2. The method of claim 1 , wherein disabling the subset of lines in the cache memory comprises at least one of disabling clocks for the subset of lines or removing power to the subset of lines.
3. The method of claim 1 , wherein disabling the subset of lines in the cache memory comprises reducing an associativity of the cache memory by disabling a subset of the ways of the cache memory.
4. The method of claim 1 , wherein disabling the subset of lines in the cache memory comprises flushing at least the subset of lines in the cache memory prior to disabling the subset of lines.
5. The method of claim 1 , comprising masking spurious hits to the subset of lines following disabling of the subset of lines.
6. The method of claim 1 , comprising enabling the subset of lines following disabling the subset of lines and enabling allocation of information to the subset of lines following enabling the subset of lines.
7. The method of claim 1 , wherein disabling the subset of lines comprises selecting the subset of lines based on the relative importance of power saving and performance of the cache memory.
8. The method of claim 1 , wherein disabling the subset of lines comprises disabling the subset of lines using hardware concurrently with active execution of a processor core associated with the cache memory.
9. The method of claim 8 , wherein disabling the subset of lines using hardware comprises disabling all lines of the cache in response to powering down the processor core and subsequently enabling a second subset of lines that is complementary to the subset of lines.

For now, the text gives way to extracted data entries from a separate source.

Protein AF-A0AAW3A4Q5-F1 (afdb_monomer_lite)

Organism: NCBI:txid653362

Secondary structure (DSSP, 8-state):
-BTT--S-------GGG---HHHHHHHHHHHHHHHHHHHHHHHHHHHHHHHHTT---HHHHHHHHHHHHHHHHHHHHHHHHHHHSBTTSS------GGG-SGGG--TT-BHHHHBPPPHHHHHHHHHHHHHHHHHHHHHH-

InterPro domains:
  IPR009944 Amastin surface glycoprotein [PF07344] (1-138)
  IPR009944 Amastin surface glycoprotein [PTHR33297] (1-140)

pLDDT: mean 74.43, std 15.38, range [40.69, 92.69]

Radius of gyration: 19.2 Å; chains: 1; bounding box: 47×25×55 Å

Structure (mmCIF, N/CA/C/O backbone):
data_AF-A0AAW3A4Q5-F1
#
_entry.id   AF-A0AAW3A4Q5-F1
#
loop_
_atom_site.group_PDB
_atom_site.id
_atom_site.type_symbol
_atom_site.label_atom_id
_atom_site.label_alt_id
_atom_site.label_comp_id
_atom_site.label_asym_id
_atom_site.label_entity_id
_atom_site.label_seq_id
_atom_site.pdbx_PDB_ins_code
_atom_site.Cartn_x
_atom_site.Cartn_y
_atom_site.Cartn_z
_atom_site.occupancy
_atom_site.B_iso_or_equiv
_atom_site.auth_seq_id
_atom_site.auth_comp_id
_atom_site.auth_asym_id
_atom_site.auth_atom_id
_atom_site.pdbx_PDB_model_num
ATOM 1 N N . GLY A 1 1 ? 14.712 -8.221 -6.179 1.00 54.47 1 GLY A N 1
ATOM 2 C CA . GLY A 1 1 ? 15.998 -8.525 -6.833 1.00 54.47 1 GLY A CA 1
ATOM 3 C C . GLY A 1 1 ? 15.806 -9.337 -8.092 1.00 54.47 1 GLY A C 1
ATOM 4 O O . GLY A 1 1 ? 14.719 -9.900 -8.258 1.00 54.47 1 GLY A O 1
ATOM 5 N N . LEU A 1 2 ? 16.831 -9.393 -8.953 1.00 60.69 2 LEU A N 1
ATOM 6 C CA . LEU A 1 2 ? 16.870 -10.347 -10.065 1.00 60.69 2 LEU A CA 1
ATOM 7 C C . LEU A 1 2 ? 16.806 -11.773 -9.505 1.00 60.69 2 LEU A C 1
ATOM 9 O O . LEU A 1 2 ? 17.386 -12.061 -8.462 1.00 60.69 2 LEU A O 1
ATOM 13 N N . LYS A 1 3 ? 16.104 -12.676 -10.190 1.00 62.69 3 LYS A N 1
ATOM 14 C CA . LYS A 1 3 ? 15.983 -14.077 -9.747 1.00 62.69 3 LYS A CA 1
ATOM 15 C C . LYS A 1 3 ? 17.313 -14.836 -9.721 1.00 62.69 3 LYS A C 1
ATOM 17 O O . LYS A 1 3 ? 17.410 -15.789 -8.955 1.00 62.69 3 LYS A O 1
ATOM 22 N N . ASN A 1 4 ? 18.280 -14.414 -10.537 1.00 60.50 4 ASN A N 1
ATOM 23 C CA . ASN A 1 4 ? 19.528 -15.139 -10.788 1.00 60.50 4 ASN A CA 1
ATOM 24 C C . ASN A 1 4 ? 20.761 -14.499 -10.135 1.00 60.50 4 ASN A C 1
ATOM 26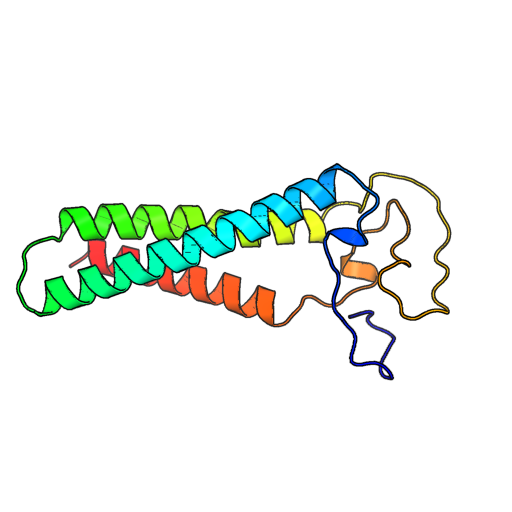 O O . ASN A 1 4 ? 21.848 -15.055 -10.253 1.00 60.50 4 ASN A O 1
ATOM 30 N N . ASP A 1 5 ? 20.616 -13.349 -9.472 1.00 60.34 5 ASP A N 1
ATOM 31 C CA . ASP A 1 5 ? 21.738 -12.699 -8.796 1.00 60.34 5 ASP A CA 1
ATOM 32 C C . ASP A 1 5 ? 21.685 -13.009 -7.298 1.00 60.34 5 ASP A C 1
ATOM 34 O O . ASP A 1 5 ? 20.906 -12.417 -6.551 1.00 60.34 5 ASP A O 1
ATOM 38 N N . CYS A 1 6 ? 22.472 -14.005 -6.888 1.00 62.88 6 CYS A N 1
ATOM 39 C CA . CYS A 1 6 ? 22.613 -14.428 -5.493 1.00 62.88 6 CYS A CA 1
ATOM 40 C C . CYS A 1 6 ? 23.825 -13.781 -4.798 1.00 62.88 6 CYS A C 1
ATOM 42 O O . CYS A 1 6 ? 24.037 -14.035 -3.615 1.00 62.88 6 CYS A O 1
ATOM 44 N N . ASN A 1 7 ? 24.628 -12.983 -5.515 1.00 65.00 7 ASN A N 1
ATOM 45 C CA . ASN A 1 7 ? 25.899 -12.442 -5.016 1.00 65.00 7 ASN A CA 1
ATOM 46 C C . ASN A 1 7 ? 25.805 -10.990 -4.528 1.00 65.00 7 ASN A C 1
ATOM 48 O O . ASN A 1 7 ? 26.764 -10.477 -3.955 1.00 65.00 7 ASN A O 1
ATOM 52 N N . SER A 1 8 ? 24.672 -10.318 -4.733 1.00 60.12 8 SER A N 1
ATOM 53 C CA . SER A 1 8 ? 24.474 -8.926 -4.334 1.00 60.12 8 SER A CA 1
ATOM 54 C C . SER A 1 8 ? 23.159 -8.751 -3.587 1.00 60.12 8 SER A C 1
ATOM 56 O O . SER A 1 8 ? 22.108 -9.158 -4.067 1.00 60.12 8 SER A O 1
ATOM 58 N N . ASN A 1 9 ? 23.201 -8.083 -2.431 1.00 55.75 9 ASN A N 1
ATOM 59 C CA . ASN A 1 9 ? 22.004 -7.700 -1.673 1.00 55.75 9 ASN A CA 1
ATOM 60 C C . ASN A 1 9 ? 21.400 -6.359 -2.129 1.00 55.75 9 ASN A C 1
ATOM 62 O O . ASN A 1 9 ? 20.418 -5.891 -1.548 1.00 55.75 9 ASN A O 1
ATOM 66 N N . HIS A 1 10 ? 21.968 -5.718 -3.155 1.00 53.62 10 HIS A N 1
ATOM 67 C CA . HIS A 1 10 ? 21.472 -4.442 -3.666 1.00 53.62 10 HIS A CA 1
ATOM 68 C C . HIS A 1 10 ? 20.288 -4.661 -4.606 1.00 53.62 10 HIS A C 1
ATOM 70 O O . HIS A 1 10 ? 20.431 -4.783 -5.820 1.00 53.62 10 HIS A O 1
ATOM 76 N N . TYR A 1 11 ? 19.092 -4.707 -4.024 1.00 57.97 11 TYR A N 1
ATOM 77 C CA . TYR A 1 11 ? 17.842 -4.959 -4.742 1.00 57.97 11 TYR A CA 1
ATOM 78 C C . TYR A 1 11 ? 16.965 -3.711 -4.926 1.00 57.97 11 TYR A C 1
ATOM 80 O O . TYR A 1 11 ? 15.797 -3.842 -5.302 1.00 57.97 11 TYR A O 1
ATOM 88 N N . ASP A 1 12 ? 17.506 -2.521 -4.660 1.00 55.47 12 ASP A N 1
ATOM 89 C CA . ASP A 1 12 ? 16.756 -1.267 -4.665 1.00 55.47 12 ASP A CA 1
ATOM 90 C C . ASP A 1 12 ? 16.489 -0.770 -6.088 1.00 55.47 12 ASP A C 1
ATOM 92 O O . ASP A 1 12 ? 17.363 -0.229 -6.765 1.00 55.47 12 ASP A O 1
ATOM 96 N N . TYR A 1 13 ? 15.244 -0.922 -6.533 1.00 57.91 13 TYR A N 1
ATOM 97 C CA . TYR A 1 13 ? 14.754 -0.321 -7.767 1.00 57.91 13 TYR A CA 1
ATOM 98 C C . TYR A 1 13 ? 14.180 1.067 -7.456 1.00 57.91 13 TYR A C 1
ATOM 100 O O . TYR A 1 13 ? 13.111 1.179 -6.851 1.00 57.91 13 TYR A O 1
ATOM 108 N N . ARG A 1 14 ? 14.899 2.139 -7.812 1.00 59.56 14 ARG A N 1
ATOM 109 C CA . ARG A 1 14 ? 14.475 3.524 -7.531 1.00 59.56 14 ARG A CA 1
ATOM 110 C C . ARG A 1 14 ? 13.691 4.113 -8.702 1.00 59.56 14 ARG A C 1
ATOM 112 O O . ARG A 1 14 ? 13.912 3.775 -9.856 1.00 59.56 14 ARG A O 1
ATOM 119 N N . SER A 1 15 ? 12.810 5.073 -8.425 1.00 54.84 15 SER A N 1
ATOM 120 C CA . SER A 1 15 ? 12.054 5.785 -9.470 1.00 54.84 15 SER A CA 1
ATOM 121 C C . SER A 1 15 ? 12.951 6.575 -10.435 1.00 54.84 15 SER A C 1
ATOM 123 O O . SER A 1 15 ? 12.555 6.836 -11.568 1.00 54.84 15 SER A O 1
ATOM 125 N N . THR A 1 16 ? 14.169 6.928 -10.013 1.00 56.78 16 THR A N 1
ATOM 126 C CA . THR A 1 16 ? 15.170 7.642 -10.819 1.00 56.78 16 THR A CA 1
ATOM 127 C C . THR A 1 16 ? 15.833 6.774 -11.886 1.00 56.78 16 THR A C 1
ATOM 129 O O . THR A 1 16 ? 16.313 7.324 -12.870 1.00 56.78 16 THR A O 1
ATOM 132 N N . SER A 1 17 ? 15.846 5.445 -11.726 1.00 57.81 17 SER A N 1
ATOM 133 C CA . SER A 1 17 ? 16.355 4.505 -12.739 1.00 57.81 17 SER A CA 1
ATOM 134 C C . SER A 1 17 ? 15.284 4.109 -13.767 1.00 57.81 17 SER A C 1
ATOM 136 O O . SER A 1 17 ? 15.541 3.306 -14.657 1.00 57.81 17 SER A O 1
ATOM 138 N N . ILE A 1 18 ? 14.073 4.674 -13.665 1.00 63.59 18 ILE A N 1
ATOM 139 C CA . ILE A 1 18 ? 12.964 4.401 -14.581 1.00 63.59 18 ILE A CA 1
ATOM 140 C C . ILE A 1 18 ? 12.992 5.405 -15.729 1.00 63.59 18 ILE A C 1
ATOM 142 O O . ILE A 1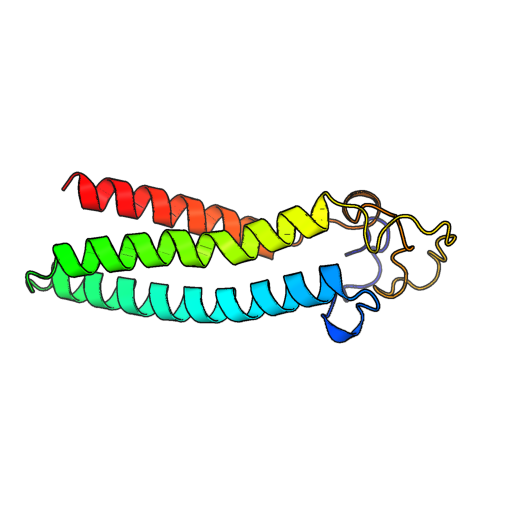 18 ? 12.607 6.567 -15.570 1.00 63.59 18 ILE A O 1
ATOM 146 N N . THR A 1 19 ? 13.392 4.945 -16.910 1.00 63.78 19 THR A N 1
ATOM 147 C CA . THR A 1 19 ? 13.411 5.761 -18.133 1.00 63.78 19 THR A CA 1
ATOM 148 C C . THR A 1 19 ? 12.010 6.028 -18.689 1.00 63.78 19 THR A C 1
ATOM 150 O O . THR A 1 19 ? 11.790 7.016 -19.385 1.00 63.78 19 THR A O 1
ATOM 153 N N . CYS A 1 20 ? 11.031 5.190 -18.350 1.00 69.38 20 CYS A N 1
ATOM 154 C CA . CYS A 1 20 ? 9.710 5.207 -18.972 1.00 69.38 20 CYS A CA 1
ATOM 155 C C . CYS A 1 20 ? 8.683 6.001 -18.163 1.00 69.38 20 CYS A C 1
ATOM 157 O O . CYS A 1 20 ? 8.471 5.753 -16.976 1.00 69.38 20 CYS A O 1
ATOM 159 N N . ALA A 1 21 ? 7.982 6.920 -18.831 1.00 71.94 21 ALA A N 1
ATOM 160 C CA . ALA A 1 21 ? 7.084 7.876 -18.183 1.00 71.94 21 ALA A CA 1
ATOM 161 C C . ALA A 1 21 ? 5.945 7.214 -17.380 1.00 71.94 21 ALA A C 1
ATOM 163 O O . ALA A 1 21 ? 5.718 7.578 -16.229 1.00 71.94 21 ALA A O 1
ATOM 164 N N . ARG A 1 22 ? 5.267 6.204 -17.944 1.00 72.62 22 ARG A N 1
ATOM 165 C CA . ARG A 1 22 ? 4.104 5.549 -17.313 1.00 72.62 22 ARG A CA 1
ATOM 166 C C . ARG A 1 22 ? 4.434 4.788 -16.016 1.00 72.62 22 ARG A C 1
ATOM 168 O O . ARG A 1 22 ? 3.814 5.088 -14.997 1.00 72.62 22 ARG A O 1
ATOM 175 N N . PRO A 1 23 ? 5.387 3.833 -15.985 1.00 71.31 23 PRO A N 1
ATOM 176 C CA . PRO A 1 23 ? 5.752 3.172 -14.732 1.00 71.31 23 PRO A CA 1
ATOM 177 C C . PRO A 1 23 ? 6.361 4.157 -13.728 1.00 71.31 23 PRO A C 1
ATOM 179 O O . PRO A 1 23 ? 6.087 4.041 -12.538 1.00 71.31 23 PRO A O 1
ATOM 182 N N . ARG A 1 24 ? 7.110 5.173 -14.181 1.00 74.69 24 ARG A N 1
ATOM 183 C CA . ARG A 1 24 ? 7.648 6.221 -13.300 1.00 74.69 24 ARG A CA 1
ATOM 184 C C . ARG A 1 24 ? 6.543 6.994 -12.581 1.00 74.69 24 ARG A C 1
ATOM 186 O O . ARG A 1 24 ? 6.632 7.172 -11.369 1.00 74.69 24 ARG A O 1
ATOM 193 N N . GLN A 1 25 ? 5.503 7.411 -13.302 1.00 80.50 25 GLN A N 1
ATOM 194 C CA . GLN A 1 25 ? 4.341 8.084 -12.717 1.00 80.50 25 GLN A CA 1
ATOM 195 C C . GLN A 1 25 ? 3.631 7.186 -11.698 1.00 80.50 25 GLN A C 1
ATOM 197 O O . GLN A 1 25 ? 3.371 7.627 -10.585 1.00 80.50 25 GLN A O 1
ATOM 202 N N . LEU A 1 26 ? 3.390 5.912 -12.028 1.00 80.75 26 LEU A N 1
ATOM 203 C CA . LEU A 1 26 ? 2.760 4.962 -11.102 1.00 80.75 26 LEU A CA 1
ATOM 204 C C . LEU A 1 26 ? 3.580 4.757 -9.821 1.00 80.75 26 LEU A C 1
ATOM 206 O O . LEU A 1 26 ? 3.006 4.711 -8.737 1.00 80.75 26 LEU A O 1
ATOM 210 N N . PHE A 1 27 ? 4.910 4.695 -9.921 1.00 79.75 27 PHE A N 1
ATOM 211 C CA . PHE A 1 27 ? 5.792 4.619 -8.753 1.00 79.75 27 PHE A CA 1
ATOM 212 C C . PHE A 1 27 ? 5.748 5.888 -7.894 1.00 79.75 27 PHE A C 1
ATOM 214 O O . PHE A 1 27 ? 5.714 5.789 -6.670 1.00 79.75 27 PHE A O 1
ATOM 221 N N . GLN A 1 28 ? 5.735 7.073 -8.508 1.00 83.56 28 GLN A N 1
ATOM 222 C CA . GLN A 1 28 ? 5.628 8.342 -7.777 1.00 83.56 28 GLN A CA 1
ATOM 223 C C . GLN A 1 28 ? 4.278 8.475 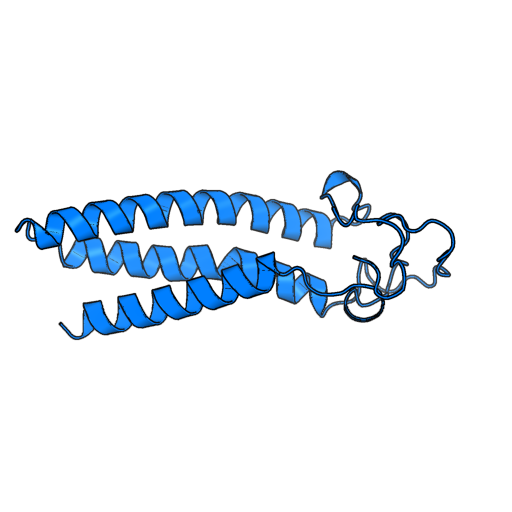-7.064 1.00 83.56 28 GLN A C 1
ATOM 225 O O . GLN A 1 28 ? 4.235 8.854 -5.894 1.00 83.56 28 GLN A O 1
ATOM 230 N N . VAL A 1 29 ? 3.188 8.103 -7.741 1.00 85.31 29 VAL A N 1
ATOM 231 C CA . VAL A 1 29 ? 1.844 8.050 -7.153 1.00 85.31 29 VAL A CA 1
ATOM 232 C C . VAL A 1 29 ? 1.823 7.059 -5.989 1.00 85.31 29 VAL A C 1
ATOM 234 O O . VAL A 1 29 ? 1.427 7.430 -4.889 1.00 85.31 29 VAL A O 1
ATOM 237 N N . ALA A 1 30 ? 2.326 5.837 -6.177 1.00 85.12 30 ALA A N 1
ATOM 238 C CA . ALA A 1 30 ? 2.371 4.835 -5.115 1.00 85.12 30 ALA A CA 1
ATOM 239 C C . ALA A 1 30 ? 3.150 5.325 -3.881 1.00 85.12 30 ALA A C 1
ATOM 241 O O . ALA A 1 30 ? 2.685 5.135 -2.762 1.00 85.12 30 ALA A O 1
ATOM 242 N N . GLN A 1 31 ? 4.290 6.000 -4.069 1.00 84.56 31 GLN A N 1
ATOM 243 C CA . GLN A 1 31 ? 5.074 6.577 -2.969 1.00 84.56 31 GLN A CA 1
ATOM 244 C C . GLN A 1 31 ? 4.301 7.659 -2.206 1.00 84.56 31 GLN A C 1
ATOM 246 O O . GLN A 1 31 ? 4.262 7.627 -0.977 1.00 84.56 31 GLN A O 1
ATOM 251 N N . ALA A 1 32 ? 3.657 8.590 -2.915 1.00 88.25 32 ALA A N 1
ATOM 252 C CA . ALA A 1 32 ? 2.880 9.656 -2.289 1.00 88.25 32 ALA A CA 1
ATOM 253 C C . ALA A 1 32 ? 1.686 9.098 -1.500 1.00 88.25 32 ALA A C 1
ATOM 255 O O . ALA A 1 32 ? 1.499 9.432 -0.330 1.00 88.25 32 ALA A O 1
ATOM 256 N N . PHE A 1 33 ? 0.918 8.191 -2.106 1.00 89.19 33 PHE A N 1
ATOM 257 C CA . PHE A 1 33 ? -0.228 7.566 -1.448 1.00 89.19 33 PHE A CA 1
ATOM 258 C C . PHE A 1 33 ? 0.180 6.681 -0.268 1.00 89.19 33 PHE A C 1
ATOM 260 O O . PHE A 1 33 ? -0.579 6.587 0.689 1.00 89.19 33 PHE A O 1
ATOM 267 N N . TYR A 1 34 ? 1.382 6.098 -0.272 1.00 87.00 34 TYR A N 1
ATOM 268 C CA . TYR A 1 34 ? 1.888 5.355 0.883 1.00 87.00 34 TYR A CA 1
ATOM 269 C C . TYR A 1 34 ? 2.113 6.259 2.101 1.00 87.00 34 TYR A C 1
ATOM 271 O O . TYR A 1 34 ? 1.738 5.902 3.214 1.00 87.00 34 TYR A O 1
ATOM 279 N N . ILE A 1 35 ? 2.673 7.456 1.897 1.00 89.00 35 ILE A N 1
ATOM 280 C CA . ILE A 1 35 ? 2.858 8.442 2.974 1.00 89.00 35 ILE A CA 1
ATOM 281 C C . ILE A 1 35 ? 1.499 8.884 3.525 1.00 89.00 35 ILE A C 1
ATOM 283 O O . ILE A 1 35 ? 1.307 8.926 4.740 1.00 89.00 35 ILE A O 1
ATOM 287 N N . ILE A 1 36 ? 0.541 9.167 2.637 1.00 89.94 36 ILE A N 1
ATOM 288 C CA . ILE A 1 36 ? -0.818 9.550 3.037 1.00 89.94 36 ILE A CA 1
ATOM 289 C C . ILE A 1 36 ? -1.481 8.405 3.814 1.00 89.94 36 ILE A C 1
ATOM 291 O O . ILE A 1 36 ? -2.058 8.658 4.869 1.00 89.94 36 ILE A O 1
ATOM 295 N N . ALA A 1 37 ? -1.349 7.157 3.353 1.00 87.38 37 ALA A N 1
ATOM 296 C CA . ALA A 1 37 ? -1.884 5.985 4.043 1.00 87.38 37 ALA A CA 1
ATOM 297 C C . ALA A 1 37 ? -1.348 5.887 5.476 1.00 87.38 37 ALA A C 1
ATOM 299 O O . ALA A 1 37 ? -2.134 5.739 6.401 1.00 87.38 37 ALA A O 1
ATOM 300 N N . VAL A 1 38 ? -0.037 6.061 5.679 1.00 88.00 38 VAL A N 1
ATOM 301 C CA . VAL A 1 38 ? 0.578 6.029 7.018 1.00 88.00 38 VAL A CA 1
ATOM 302 C C . VAL A 1 38 ? 0.004 7.113 7.936 1.00 88.00 38 VAL A C 1
ATOM 304 O O . VAL A 1 38 ? -0.307 6.833 9.094 1.00 88.00 38 VAL A O 1
ATOM 307 N N . ILE A 1 39 ? -0.169 8.339 7.434 1.00 90.94 39 ILE A N 1
ATOM 308 C CA . ILE A 1 39 ? -0.741 9.446 8.217 1.00 90.94 39 ILE A CA 1
ATOM 309 C C . ILE A 1 39 ? -2.194 9.143 8.598 1.00 90.94 39 ILE A C 1
ATOM 311 O O . ILE A 1 39 ? -2.582 9.333 9.751 1.00 90.94 39 ILE A O 1
ATOM 315 N N . VAL A 1 40 ? -2.990 8.646 7.650 1.00 88.62 40 VAL A N 1
ATOM 316 C CA . VAL A 1 40 ? -4.389 8.276 7.895 1.00 88.62 40 VAL A CA 1
ATOM 317 C C . VAL A 1 40 ? -4.471 7.130 8.903 1.00 88.62 40 VAL A C 1
ATOM 319 O O . VAL A 1 40 ? -5.204 7.257 9.876 1.00 88.62 40 VAL A O 1
ATOM 322 N N . SER A 1 41 ? -3.670 6.071 8.753 1.00 87.25 41 SER A N 1
ATOM 323 C CA . SER A 1 41 ? -3.607 4.954 9.706 1.00 87.25 41 SER A CA 1
ATOM 324 C C . SER A 1 41 ? -3.241 5.406 11.119 1.00 87.25 41 SER A C 1
ATOM 326 O O . SER A 1 41 ? -3.803 4.917 12.102 1.00 87.25 41 SER A O 1
ATOM 328 N N . PHE A 1 42 ? -2.320 6.363 11.247 1.00 89.81 42 PHE A N 1
ATOM 329 C CA . PHE A 1 42 ? -1.962 6.936 12.542 1.00 89.81 42 PHE A CA 1
ATOM 330 C C . PHE A 1 42 ? -3.145 7.685 13.173 1.00 89.81 42 PHE A C 1
ATOM 332 O O . PHE A 1 42 ? -3.460 7.466 14.344 1.00 89.81 42 PHE A O 1
ATOM 339 N N . LEU A 1 43 ? -3.849 8.508 12.390 1.00 89.06 43 LEU A N 1
ATOM 340 C CA . LEU A 1 43 ? -5.054 9.203 12.846 1.00 89.06 43 LEU A CA 1
ATOM 341 C C . LEU A 1 43 ? -6.169 8.218 13.228 1.00 89.06 43 LEU A C 1
ATOM 343 O O . LEU A 1 43 ? -6.755 8.374 14.299 1.00 89.06 43 LEU A O 1
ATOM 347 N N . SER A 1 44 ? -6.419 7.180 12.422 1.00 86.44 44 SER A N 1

10. The method of claim 9 , wherein enabling the second subset of lines comprises enabling the second subset of lines in response to determining that capacity of the enabled lines of the cache has been exceeded.
11. The method of claim 8 , wherein disabling the subset of lines using hardware comprises dynamically powering down a selected subset of ways of the cache using a heuristic based on at least one of a hit rate associated with the cache or an access rate associated with the cache.
12. The method of claim 1 , wherein disabling the subset of lines comprises disabling the subset of lines in response to an instruction received by an application.
13. An apparatus, comprising:
means for disabling a subset of lines in a cache memory to reduce power consumption during operation of the cache memory.
14. An apparatus, comprising:
a cache controller configured to disable a subset of lines in a cache memory to reduce power consumption during operation of the cache memory.
15. The apparatus of claim 14 , comprising the cache memory and at least one of a clock or a power source, and wherein the cache controller is configured to disable the subset of lines in the cache memory by disabling clocks for the subset of lines or removing power to the subset of lines.
16. The apparatus of claim 14 , wherein the cache controller is configured to reduce an associativity of the cache memory by disabling a subset of the ways of the cache memory.
17. The apparatus of claim 14 , wherein the cache controller is configured to flush at least the subset of lines in the cache memory prior to disabling the subset of lines.
18. The apparatus of claim 14 , wherein the cache controller is configured to mask spurious hits to the subset of lines following disabling of the subset of lines.
19. The apparatus of claim 14 , wherein the cache controller is configured to enable the subset of lines following disabling the subset of lines and wherein the cache controller is configured to enable allocation of information to the subset of lines following enabling the subset of lines.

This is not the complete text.